The Immune System: From Organ Rejection to Global Health

BY KRISTA CONGER

WINTER 2003 - The immune system does an admirable job of fighting off harmful bacteria and viruses. However, it also orchestrates the rejection of transplanted organs and the development of autoimmune diseases. Interfering with some of the key players of the immune system might help young transplant patients more readily accept their new organs, or dampen inappropriate attacks on the body's own cells. Several years ago, Alan Krensky, M.D., chief of the division of immunology and transplantation biology and the Shelagh Galligan Professor of Pediatrics, set out to identify proteins that might make good therapeutic targets.

Riley Maxwell was born with polycystic kidney disease and needed a kidney transplant by age 1. Today, Riley is a happy and healthy first-grader after successfully coping with an array of immunosuppression medications that kept his body from rejecting his new kidney. Research investigating the role of certain proteins in the immune system, led by immunologist Alan Krensky, M.D., holds hope for eliminating the necessity of anti-rejection drug therapy for transplant patients.

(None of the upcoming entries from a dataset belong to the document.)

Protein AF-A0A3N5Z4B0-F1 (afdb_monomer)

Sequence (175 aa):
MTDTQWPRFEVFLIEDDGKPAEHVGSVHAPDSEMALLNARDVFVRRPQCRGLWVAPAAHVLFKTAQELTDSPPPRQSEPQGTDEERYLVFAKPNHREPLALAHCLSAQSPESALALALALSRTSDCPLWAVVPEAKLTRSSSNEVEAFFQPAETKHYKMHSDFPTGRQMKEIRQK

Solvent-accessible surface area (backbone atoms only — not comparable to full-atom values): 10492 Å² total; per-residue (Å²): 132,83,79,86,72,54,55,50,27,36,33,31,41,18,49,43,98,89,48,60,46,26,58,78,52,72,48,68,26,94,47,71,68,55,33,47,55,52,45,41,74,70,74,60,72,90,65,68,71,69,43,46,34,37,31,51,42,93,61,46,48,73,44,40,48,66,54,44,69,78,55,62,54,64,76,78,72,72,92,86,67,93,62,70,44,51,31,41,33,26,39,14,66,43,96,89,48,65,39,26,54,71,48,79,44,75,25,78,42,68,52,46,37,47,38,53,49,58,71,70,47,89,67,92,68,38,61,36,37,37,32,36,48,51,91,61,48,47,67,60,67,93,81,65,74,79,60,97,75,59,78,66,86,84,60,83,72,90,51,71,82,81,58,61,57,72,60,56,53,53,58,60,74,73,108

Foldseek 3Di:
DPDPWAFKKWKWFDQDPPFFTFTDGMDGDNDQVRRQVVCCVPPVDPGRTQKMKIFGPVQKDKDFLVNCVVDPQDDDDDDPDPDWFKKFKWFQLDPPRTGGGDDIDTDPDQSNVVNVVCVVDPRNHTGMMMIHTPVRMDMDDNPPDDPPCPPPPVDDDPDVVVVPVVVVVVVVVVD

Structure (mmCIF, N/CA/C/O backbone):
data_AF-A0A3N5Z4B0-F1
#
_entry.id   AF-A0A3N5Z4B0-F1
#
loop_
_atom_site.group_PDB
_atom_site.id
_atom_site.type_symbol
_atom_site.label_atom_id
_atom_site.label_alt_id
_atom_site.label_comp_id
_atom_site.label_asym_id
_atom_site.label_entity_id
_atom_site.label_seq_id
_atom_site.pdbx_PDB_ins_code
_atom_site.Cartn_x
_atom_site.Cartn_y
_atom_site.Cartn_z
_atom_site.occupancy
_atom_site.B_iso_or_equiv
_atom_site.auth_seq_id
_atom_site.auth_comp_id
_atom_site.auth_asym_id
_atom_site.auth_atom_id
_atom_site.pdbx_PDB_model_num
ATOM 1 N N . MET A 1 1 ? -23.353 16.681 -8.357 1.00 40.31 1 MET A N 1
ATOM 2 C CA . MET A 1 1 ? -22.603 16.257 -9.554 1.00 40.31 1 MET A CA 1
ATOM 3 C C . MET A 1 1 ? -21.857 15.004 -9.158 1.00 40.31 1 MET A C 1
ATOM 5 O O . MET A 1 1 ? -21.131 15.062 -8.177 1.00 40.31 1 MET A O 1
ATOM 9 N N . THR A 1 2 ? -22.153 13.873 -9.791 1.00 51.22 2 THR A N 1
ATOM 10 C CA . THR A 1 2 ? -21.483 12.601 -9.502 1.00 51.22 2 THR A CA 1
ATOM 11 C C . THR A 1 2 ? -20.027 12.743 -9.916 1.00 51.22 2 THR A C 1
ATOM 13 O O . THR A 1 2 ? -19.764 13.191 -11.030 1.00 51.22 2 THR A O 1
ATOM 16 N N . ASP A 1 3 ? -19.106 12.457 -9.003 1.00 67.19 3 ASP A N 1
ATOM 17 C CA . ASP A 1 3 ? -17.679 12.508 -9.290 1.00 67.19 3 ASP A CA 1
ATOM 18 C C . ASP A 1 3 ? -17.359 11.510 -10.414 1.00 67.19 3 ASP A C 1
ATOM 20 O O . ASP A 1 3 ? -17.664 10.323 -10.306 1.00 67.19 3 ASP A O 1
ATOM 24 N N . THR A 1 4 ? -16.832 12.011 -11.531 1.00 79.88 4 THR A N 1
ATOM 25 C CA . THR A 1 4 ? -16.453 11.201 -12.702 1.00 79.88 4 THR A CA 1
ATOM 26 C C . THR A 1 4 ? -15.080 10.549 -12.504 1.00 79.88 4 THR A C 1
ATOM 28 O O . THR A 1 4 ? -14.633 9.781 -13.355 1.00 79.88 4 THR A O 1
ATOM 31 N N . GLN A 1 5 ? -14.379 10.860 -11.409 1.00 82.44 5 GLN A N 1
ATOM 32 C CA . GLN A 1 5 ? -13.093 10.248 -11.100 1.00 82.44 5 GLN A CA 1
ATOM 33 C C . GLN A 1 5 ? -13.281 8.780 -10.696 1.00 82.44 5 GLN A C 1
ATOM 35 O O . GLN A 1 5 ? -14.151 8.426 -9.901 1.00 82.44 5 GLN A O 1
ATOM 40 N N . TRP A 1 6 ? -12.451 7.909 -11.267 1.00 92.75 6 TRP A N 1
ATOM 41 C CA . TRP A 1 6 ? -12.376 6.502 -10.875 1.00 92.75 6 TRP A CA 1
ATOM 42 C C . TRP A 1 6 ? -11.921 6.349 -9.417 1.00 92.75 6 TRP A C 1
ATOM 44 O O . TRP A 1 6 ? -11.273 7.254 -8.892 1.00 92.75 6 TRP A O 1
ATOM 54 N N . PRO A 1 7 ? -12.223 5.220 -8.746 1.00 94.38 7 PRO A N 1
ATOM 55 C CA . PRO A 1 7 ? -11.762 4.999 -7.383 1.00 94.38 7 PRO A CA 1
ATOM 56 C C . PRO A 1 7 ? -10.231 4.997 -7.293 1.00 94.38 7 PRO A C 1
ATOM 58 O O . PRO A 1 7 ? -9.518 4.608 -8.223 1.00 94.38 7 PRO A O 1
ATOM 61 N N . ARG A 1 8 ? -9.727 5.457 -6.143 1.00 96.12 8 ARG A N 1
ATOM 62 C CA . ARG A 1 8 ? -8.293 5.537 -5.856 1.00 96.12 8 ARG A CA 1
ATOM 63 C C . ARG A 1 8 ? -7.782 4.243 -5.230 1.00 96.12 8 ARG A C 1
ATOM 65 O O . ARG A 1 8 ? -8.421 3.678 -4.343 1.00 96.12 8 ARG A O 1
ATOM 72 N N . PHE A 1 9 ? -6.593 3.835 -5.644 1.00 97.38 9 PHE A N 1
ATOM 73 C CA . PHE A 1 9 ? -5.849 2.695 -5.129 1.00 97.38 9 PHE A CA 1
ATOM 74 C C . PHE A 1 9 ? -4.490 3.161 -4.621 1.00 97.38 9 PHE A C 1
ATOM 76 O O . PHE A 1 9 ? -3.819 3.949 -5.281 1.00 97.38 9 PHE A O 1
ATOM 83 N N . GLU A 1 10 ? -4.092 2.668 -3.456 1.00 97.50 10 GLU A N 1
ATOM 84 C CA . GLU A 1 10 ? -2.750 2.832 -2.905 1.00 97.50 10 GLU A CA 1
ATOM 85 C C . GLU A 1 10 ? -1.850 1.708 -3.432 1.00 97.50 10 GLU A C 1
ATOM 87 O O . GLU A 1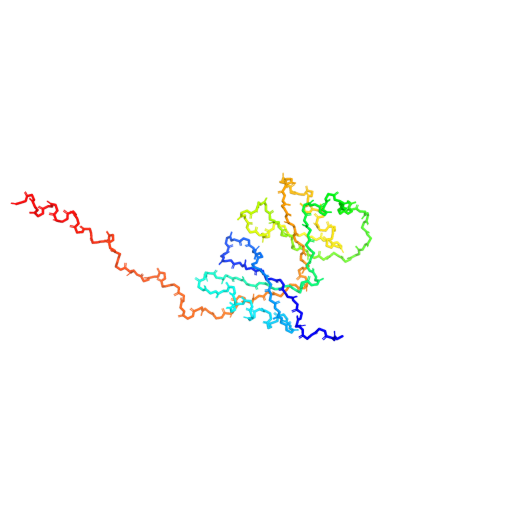 10 ? -2.284 0.558 -3.546 1.00 97.50 10 GLU A O 1
ATOM 92 N N . VAL A 1 11 ? -0.609 2.051 -3.771 1.00 96.62 11 VAL A N 1
ATOM 93 C CA . VAL A 1 11 ? 0.344 1.175 -4.459 1.00 96.62 11 VAL A CA 1
ATOM 94 C C . VAL A 1 11 ? 1.533 0.881 -3.556 1.00 96.62 11 VAL A C 1
ATOM 96 O O . VAL A 1 11 ? 2.142 1.798 -2.998 1.00 96.62 11 VAL A O 1
ATOM 99 N N . PHE A 1 12 ? 1.896 -0.397 -3.474 1.00 95.62 12 PHE A N 1
ATOM 100 C CA . PHE A 1 12 ? 3.052 -0.886 -2.735 1.00 95.62 12 PHE A CA 1
ATOM 101 C C . PHE A 1 12 ? 3.999 -1.635 -3.675 1.00 95.62 12 PHE A C 1
ATOM 103 O O . PHE A 1 12 ? 3.573 -2.525 -4.410 1.00 95.62 12 PHE A O 1
ATOM 110 N N . LEU A 1 13 ? 5.277 -1.276 -3.656 1.00 93.44 13 LEU A N 1
ATOM 111 C CA . LEU A 1 13 ? 6.328 -1.832 -4.497 1.00 93.44 13 LEU A CA 1
ATOM 112 C C . LEU A 1 13 ? 7.292 -2.656 -3.645 1.00 93.44 13 LEU A C 1
ATOM 114 O O . LEU A 1 13 ? 7.713 -2.225 -2.576 1.00 93.44 13 LEU A O 1
ATOM 118 N N . ILE A 1 14 ? 7.680 -3.821 -4.148 1.00 92.25 14 ILE A N 1
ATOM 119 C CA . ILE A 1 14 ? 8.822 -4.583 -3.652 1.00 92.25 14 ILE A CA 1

An important component of the immune system is a type of white blood cell known as T cells, which bind to specific antigens to elicit an immune response in the body. Because T cells toggle on and off like light switches, Krensky confined his search to proteins that are expressed in T cells only several days after activation, when the cells are primed for battle. He homed in on two in particular: granulysin and RANTES. Both influence how the body responds to a wide-ranging set of conditions.

"It turns out that both of these molecules, because of how the T cells work, are important in many diseases," says Krensky. "We started out looking at autoimmunity and transplantation, and the molecules we found turned out to be even more important in the major diseases of humanity: tuberculosis, HIV, and malaria."

Granulysin attacks foreign or tumor cells like a torpedo, burrowing into the cell membrane and releasing its contents. It can kill the bacterium that causes tuberculosis -- one of the world's biggest health threats -- as well as the organisms causing leprosy and malaria. It also destroys the fungus that is the major lethal complication of the immunosuppression faced by transplant or cancer patients. However, its good-guy reputation is tarnished by the fact that it may contribute to the rejection of transplanted organs, possibly by attacking the unfamiliar cells.

Like granulysin, RANTES, too, is a double-edged sword. In addition to T cells, it can be made by damaged tissue, where it sits on the surface of the cells like a red flag. Immune cells that flock to the site to protect the area from infection also occasionally cause inappropriate inflammation and tissue damage, which can lead to diseases like atherosclerosis and diabetes. Inflammation also can interfere with the acceptance of transplanted organs. Finally, the protein on the surface of the T cells that recognizes RANTES is also one of several used by the human immunodeficiency virus to latch on to and invade T cells.

Krensky and his colleagues are currently working on ways to understand how and why granulysin and RANTES are expressed. Coupled with additional research into another technique -- utilizing small bits of laboratory- synthesized proteins to affect how a T cell responds to an immune challenge -- their efforts may one day lead to therapies that decrease the likelihood of organ rejection, help a child vanquish tuberculosis, or reduce the rates of HIV infection.

"Studying these basic molecules of the immune response means that our findings may be widely applicable to many different conditions," says Krensky. "The implications of this type of research are huge."